THE PROBLEM: Write out, word for word, each line from the start of the entries through the one holding "ATOM 27 C C"; omit the pictures.

INFORMATION PROVIDED:
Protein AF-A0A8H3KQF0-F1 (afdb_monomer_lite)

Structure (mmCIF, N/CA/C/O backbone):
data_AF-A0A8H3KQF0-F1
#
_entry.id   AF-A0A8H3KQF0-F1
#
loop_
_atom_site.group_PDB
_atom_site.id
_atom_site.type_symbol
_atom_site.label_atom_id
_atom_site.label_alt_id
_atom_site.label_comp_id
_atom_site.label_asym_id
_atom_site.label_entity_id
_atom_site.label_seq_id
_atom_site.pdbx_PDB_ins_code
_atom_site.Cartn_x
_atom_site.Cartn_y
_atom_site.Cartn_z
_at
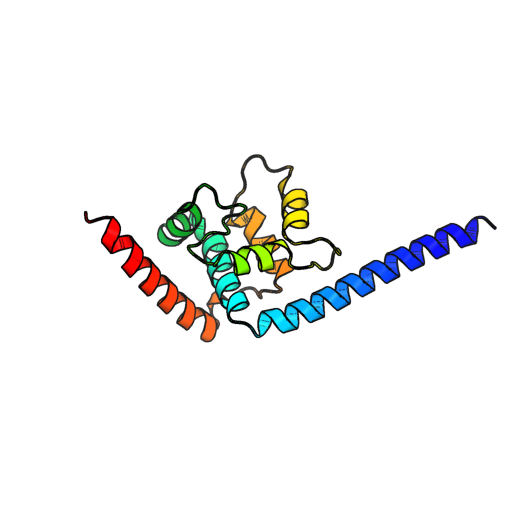om_site.occupancy
_atom_site.B_iso_or_equiv
_atom_site.auth_seq_id
_atom_site.auth_comp_id
_atom_site.auth_asym_id
_atom_site.auth_atom_id
_atom_site.pdbx_PDB_model_num
ATOM 1 N N . MET A 1 1 ? -21.842 3.760 43.488 1.00 50.69 1 MET A N 1
ATOM 2 C CA . MET A 1 1 ? -21.934 4.358 42.135 1.00 50.69 1 MET A CA 1
ATOM 3 C C . MET A 1 1 ? -20.603 4.421 41.367 1.00 50.69 1 MET A C 1
ATOM 5 O O . MET A 1 1 ? -20.613 4.904 40.250 1.00 50.69 1 MET A O 1
ATOM 9 N N . LEU A 1 2 ? -19.478 3.899 41.885 1.00 52.34 2 LEU A N 1
ATOM 10 C CA . LEU A 1 2 ? -18.181 3.904 41.173 1.00 52.34 2 LEU A CA 1
ATOM 11 C C . LEU A 1 2 ? -17.956 2.695 40.242 1.00 52.34 2 LEU A C 1
ATOM 13 O O . LEU A 1 2 ? -17.175 2.797 39.307 1.00 52.34 2 LEU A O 1
ATOM 17 N N . ILE A 1 3 ? -18.656 1.575 40.465 1.00 54.44 3 ILE A N 1
ATOM 18 C CA . ILE A 1 3 ? -18.489 0.335 39.680 1.00 54.44 3 ILE A CA 1
ATOM 19 C C . ILE A 1 3 ? -19.110 0.462 38.275 1.00 54.44 3 ILE A C 1
ATOM 21 O O . ILE A 1 3 ? -18.580 -0.097 37.323 1.00 54.44 3 ILE A O 1
ATOM 25 N N . ASN A 1 4 ? -20.180 1.251 38.126 1.00 61.06 4 ASN A N 1
ATOM 26 C CA . ASN A 1 4 ? -20.876 1.399 36.842 1.00 61.06 4 ASN A CA 1
ATOM 27 C C . ASN A 1 4 ? -20.105 2.288 35.856 1.00 61.06 4 ASN A C 1
ATOM 29 O O . ASN A 1 4 ? -20.067 1.978 34.677 1.00 61.06 4 ASN A O 1
ATOM 33 N N . LYS A 1 5 ? -19.404 3.325 36.337 1.00 68.69 5 LYS A N 1
ATOM 34 C CA . LYS A 1 5 ? -18.702 4.274 35.460 1.00 68.69 5 LYS A CA 1
ATOM 35 C C . LYS A 1 5 ? -17.582 3.614 34.644 1.00 68.69 5 LYS A C 1
ATOM 37 O O . LYS A 1 5 ? -17.462 3.870 33.457 1.00 68.69 5 LYS A O 1
ATOM 42 N N . GLY A 1 6 ? -16.801 2.728 35.267 1.00 76.94 6 GLY A N 1
ATOM 43 C CA . GLY A 1 6 ? -15.748 1.994 34.557 1.00 76.94 6 GLY A CA 1
ATOM 44 C C . GLY A 1 6 ? -16.294 0.950 33.577 1.00 76.94 6 GLY A C 1
ATOM 45 O O . GLY A 1 6 ? -15.671 0.689 32.555 1.00 76.94 6 GLY A O 1
ATOM 46 N N . ALA A 1 7 ? -17.461 0.362 33.861 1.00 81.19 7 ALA A N 1
ATOM 47 C CA . ALA A 1 7 ? -18.120 -0.552 32.931 1.00 81.19 7 ALA A CA 1
ATOM 48 C C . ALA A 1 7 ? -18.673 0.197 31.707 1.00 81.19 7 ALA A C 1
ATOM 50 O O . ALA A 1 7 ? -18.490 -0.270 30.585 1.00 81.19 7 ALA A O 1
ATOM 51 N N . ASP A 1 8 ? -19.273 1.370 31.919 1.00 83.81 8 ASP A N 1
ATOM 52 C CA . ASP A 1 8 ? -19.810 2.222 30.855 1.00 83.81 8 ASP A CA 1
ATOM 53 C C . ASP A 1 8 ? -18.687 2.744 29.935 1.00 83.81 8 ASP A C 1
ATOM 55 O O . ASP A 1 8 ? -18.775 2.597 28.719 1.00 83.81 8 ASP A O 1
ATOM 59 N N . GLU A 1 9 ? -17.574 3.231 30.498 1.00 85.38 9 GLU A N 1
ATOM 60 C CA . GLU A 1 9 ? -16.399 3.687 29.729 1.00 85.38 9 GLU A CA 1
ATOM 61 C C . GLU A 1 9 ? -15.778 2.558 28.880 1.00 85.38 9 GLU A C 1
ATOM 63 O O . GLU A 1 9 ? -15.393 2.764 27.727 1.00 85.38 9 GLU A O 1
ATOM 68 N N . MET A 1 10 ? -15.710 1.335 29.418 1.00 86.69 10 MET A N 1
ATOM 69 C CA . MET A 1 10 ? -15.219 0.173 28.669 1.00 86.69 10 MET A CA 1
ATOM 70 C C . MET A 1 10 ? -16.180 -0.232 27.546 1.00 86.69 10 MET A C 1
ATOM 72 O O . MET A 1 10 ? -15.732 -0.588 26.456 1.00 86.69 10 MET A O 1
ATOM 76 N N . LEU A 1 11 ? -17.493 -0.178 27.789 1.00 87.75 11 LEU A N 1
ATOM 77 C CA . LEU A 1 11 ? -18.508 -0.466 26.774 1.00 87.75 11 LEU A CA 1
ATOM 78 C C . LEU A 1 11 ? -18.470 0.552 25.630 1.00 87.75 11 LEU A C 1
ATOM 80 O O . LEU A 1 11 ? -18.548 0.153 24.467 1.00 87.75 11 LEU A O 1
ATOM 84 N N . GLU A 1 12 ? -18.301 1.837 25.937 1.00 87.44 12 GLU A N 1
ATOM 85 C CA . GLU A 1 12 ? -18.124 2.892 24.934 1.00 87.44 12 GLU A CA 1
ATOM 86 C C . GLU A 1 12 ? -16.859 2.660 24.098 1.00 87.44 12 GLU A C 1
ATOM 88 O O . GLU A 1 12 ? -16.904 2.710 22.867 1.00 87.44 12 GLU A O 1
ATOM 93 N N . PHE A 1 13 ? -15.746 2.315 24.750 1.00 86.00 13 PHE A N 1
ATOM 94 C CA . PHE A 1 13 ? -14.492 2.008 24.066 1.00 86.00 13 PHE A CA 1
ATOM 95 C C . PHE A 1 13 ? -14.619 0.811 23.112 1.00 86.00 13 PHE A C 1
ATOM 97 O O . PHE A 1 13 ? -14.235 0.903 21.943 1.00 86.00 13 PHE A O 1
ATOM 104 N N . PHE A 1 14 ? -15.200 -0.303 23.569 1.00 87.50 14 PHE A N 1
ATOM 105 C CA . PHE A 1 14 ? -15.422 -1.470 22.710 1.00 87.50 14 PHE A CA 1
ATOM 106 C C . PHE A 1 14 ? -16.388 -1.172 21.562 1.00 87.50 14 PHE A C 1
ATOM 108 O O . PHE A 1 14 ? -16.151 -1.622 20.440 1.00 87.50 14 PHE A O 1
ATOM 115 N N . SER A 1 15 ? -17.440 -0.390 21.816 1.00 88.44 15 SER A N 1
ATOM 116 C CA . SER A 1 15 ? -18.392 0.019 20.779 1.00 88.44 15 SER A CA 1
ATOM 117 C C . SER A 1 15 ? -17.692 0.826 19.685 1.00 88.44 15 SER A C 1
ATOM 119 O O . SER A 1 15 ? -17.827 0.496 18.508 1.00 88.44 15 SER A O 1
ATOM 121 N N . SER A 1 16 ? -16.843 1.787 20.063 1.00 88.38 16 SER A N 1
ATOM 122 C CA . SER A 1 16 ? -16.050 2.576 19.113 1.00 88.38 16 SER A CA 1
ATOM 123 C C . SER A 1 16 ? -15.089 1.716 18.279 1.00 88.38 16 SER A C 1
ATOM 125 O O . SER A 1 16 ? -14.994 1.901 17.066 1.00 88.38 16 SER A O 1
ATOM 127 N N . ILE A 1 17 ? -14.417 0.724 18.880 1.00 87.94 17 ILE A N 1
ATOM 128 C CA . ILE A 1 17 ? -13.563 -0.216 18.129 1.00 87.94 17 ILE A CA 1
ATOM 129 C C . ILE A 1 17 ? -14.382 -1.008 17.104 1.00 87.94 17 ILE A C 1
ATOM 131 O O . ILE A 1 17 ? -13.960 -1.146 15.952 1.00 87.94 17 ILE A O 1
ATOM 135 N N . CYS A 1 18 ? -15.548 -1.523 17.497 1.00 88.38 18 CYS A N 1
ATOM 136 C CA . CYS A 1 18 ? -16.420 -2.259 16.586 1.00 88.38 18 CYS A CA 1
ATOM 137 C C . CYS A 1 18 ? -16.895 -1.377 15.423 1.00 88.38 18 CYS A C 1
ATOM 139 O O . CYS A 1 18 ? -16.855 -1.814 14.273 1.00 88.38 18 CYS A O 1
ATOM 141 N N . GLU A 1 19 ? -17.296 -0.136 15.699 1.00 90.44 19 GLU A N 1
ATOM 142 C CA . GLU A 1 19 ? -17.705 0.834 14.678 1.00 90.44 19 GLU A CA 1
ATOM 143 C C . GLU A 1 19 ? -16.573 1.144 13.693 1.00 90.44 19 GLU A C 1
ATOM 145 O O . GLU A 1 19 ? -16.778 1.063 12.478 1.00 90.44 19 GLU A O 1
ATOM 150 N N . ASN A 1 20 ? -15.364 1.407 14.197 1.00 90.81 20 ASN A N 1
ATOM 151 C CA . ASN A 1 20 ? -14.182 1.655 13.370 1.00 90.81 20 ASN A CA 1
ATOM 152 C C . ASN A 1 20 ? -13.850 0.452 12.481 1.00 90.81 20 ASN A C 1
ATOM 154 O O . ASN A 1 20 ? -13.604 0.616 11.286 1.00 90.81 20 ASN A O 1
ATOM 158 N N . SER A 1 21 ? -13.894 -0.760 13.039 1.00 89.12 21 SER A N 1
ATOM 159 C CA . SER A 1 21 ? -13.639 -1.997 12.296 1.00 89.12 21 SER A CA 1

OUTPUT OF THE EXERCISE:
Protein AF-A0A8H3KQF0-F1 (afdb_monomer_lite)

Structure (mmCIF, N/CA/C/O backbone):
data_AF-A0A8H3KQF0-F1
#
_entry.id   AF-A0A8H3KQF0-F1
#
loop_
_atom_site.group_PDB
_atom_site.id
_atom_site.type_symbol
_atom_site.label_atom_id
_atom_site.label_alt_id
_atom_site.label_comp_id
_atom_site.label_asym_id
_atom_site.label_entity_id
_atom_site.label_seq_id
_atom_site.pdbx_PDB_ins_code
_atom_site.Cartn_x
_atom_site.Cartn_y
_atom_site.Cartn_z
_at
om_site.occupancy
_atom_site.B_iso_or_equiv
_atom_site.auth_seq_id
_atom_site.auth_comp_id
_atom_site.auth_asym_id
_atom_site.auth_atom_id
_atom_site.pdbx_PDB_model_num
ATOM 1 N N . MET A 1 1 ? -21.842 3.760 43.488 1.00 50.69 1 MET A N 1
ATOM 2 C CA . MET A 1 1 ? -21.934 4.358 42.135 1.00 50.69 1 MET A CA 1
ATOM 3 C C . MET A 1 1 ? -20.603 4.421 41.367 1.00 50.69 1 MET A C 1
ATOM 5 O O . MET A 1 1 ? -20.613 4.904 40.250 1.00 50.69 1 MET A O 1
ATOM 9 N N . LEU A 1 2 ? -19.478 3.899 41.885 1.00 52.34 2 LEU A N 1
ATOM 10 C CA . LEU A 1 2 ? -18.181 3.904 41.173 1.00 52.34 2 LEU A CA 1
ATOM 11 C C . LEU A 1 2 ? -17.956 2.695 40.242 1.00 52.34 2 LEU A C 1
ATOM 13 O O . LEU A 1 2 ? -17.175 2.797 39.307 1.00 52.34 2 LEU A O 1
ATOM 17 N N . ILE A 1 3 ? -18.656 1.575 40.465 1.00 54.44 3 ILE A N 1
ATOM 18 C CA . ILE A 1 3 ? -18.489 0.335 39.680 1.00 54.44 3 ILE A CA 1
ATOM 19 C C . ILE A 1 3 ? -19.110 0.462 38.275 1.00 54.44 3 ILE A C 1
ATOM 21 O O . ILE A 1 3 ? -18.580 -0.097 37.323 1.00 54.44 3 ILE A O 1
ATOM 25 N N . ASN A 1 4 ? -20.180 1.251 38.126 1.00 61.06 4 ASN A N 1
ATOM 26 C CA . ASN A 1 4 ? -20.876 1.399 36.842 1.00 61.06 4 ASN A CA 1
ATOM 27 C C . ASN A 1 4 ? -20.105 2.288 35.856 1.00 61.06 4 ASN A C 1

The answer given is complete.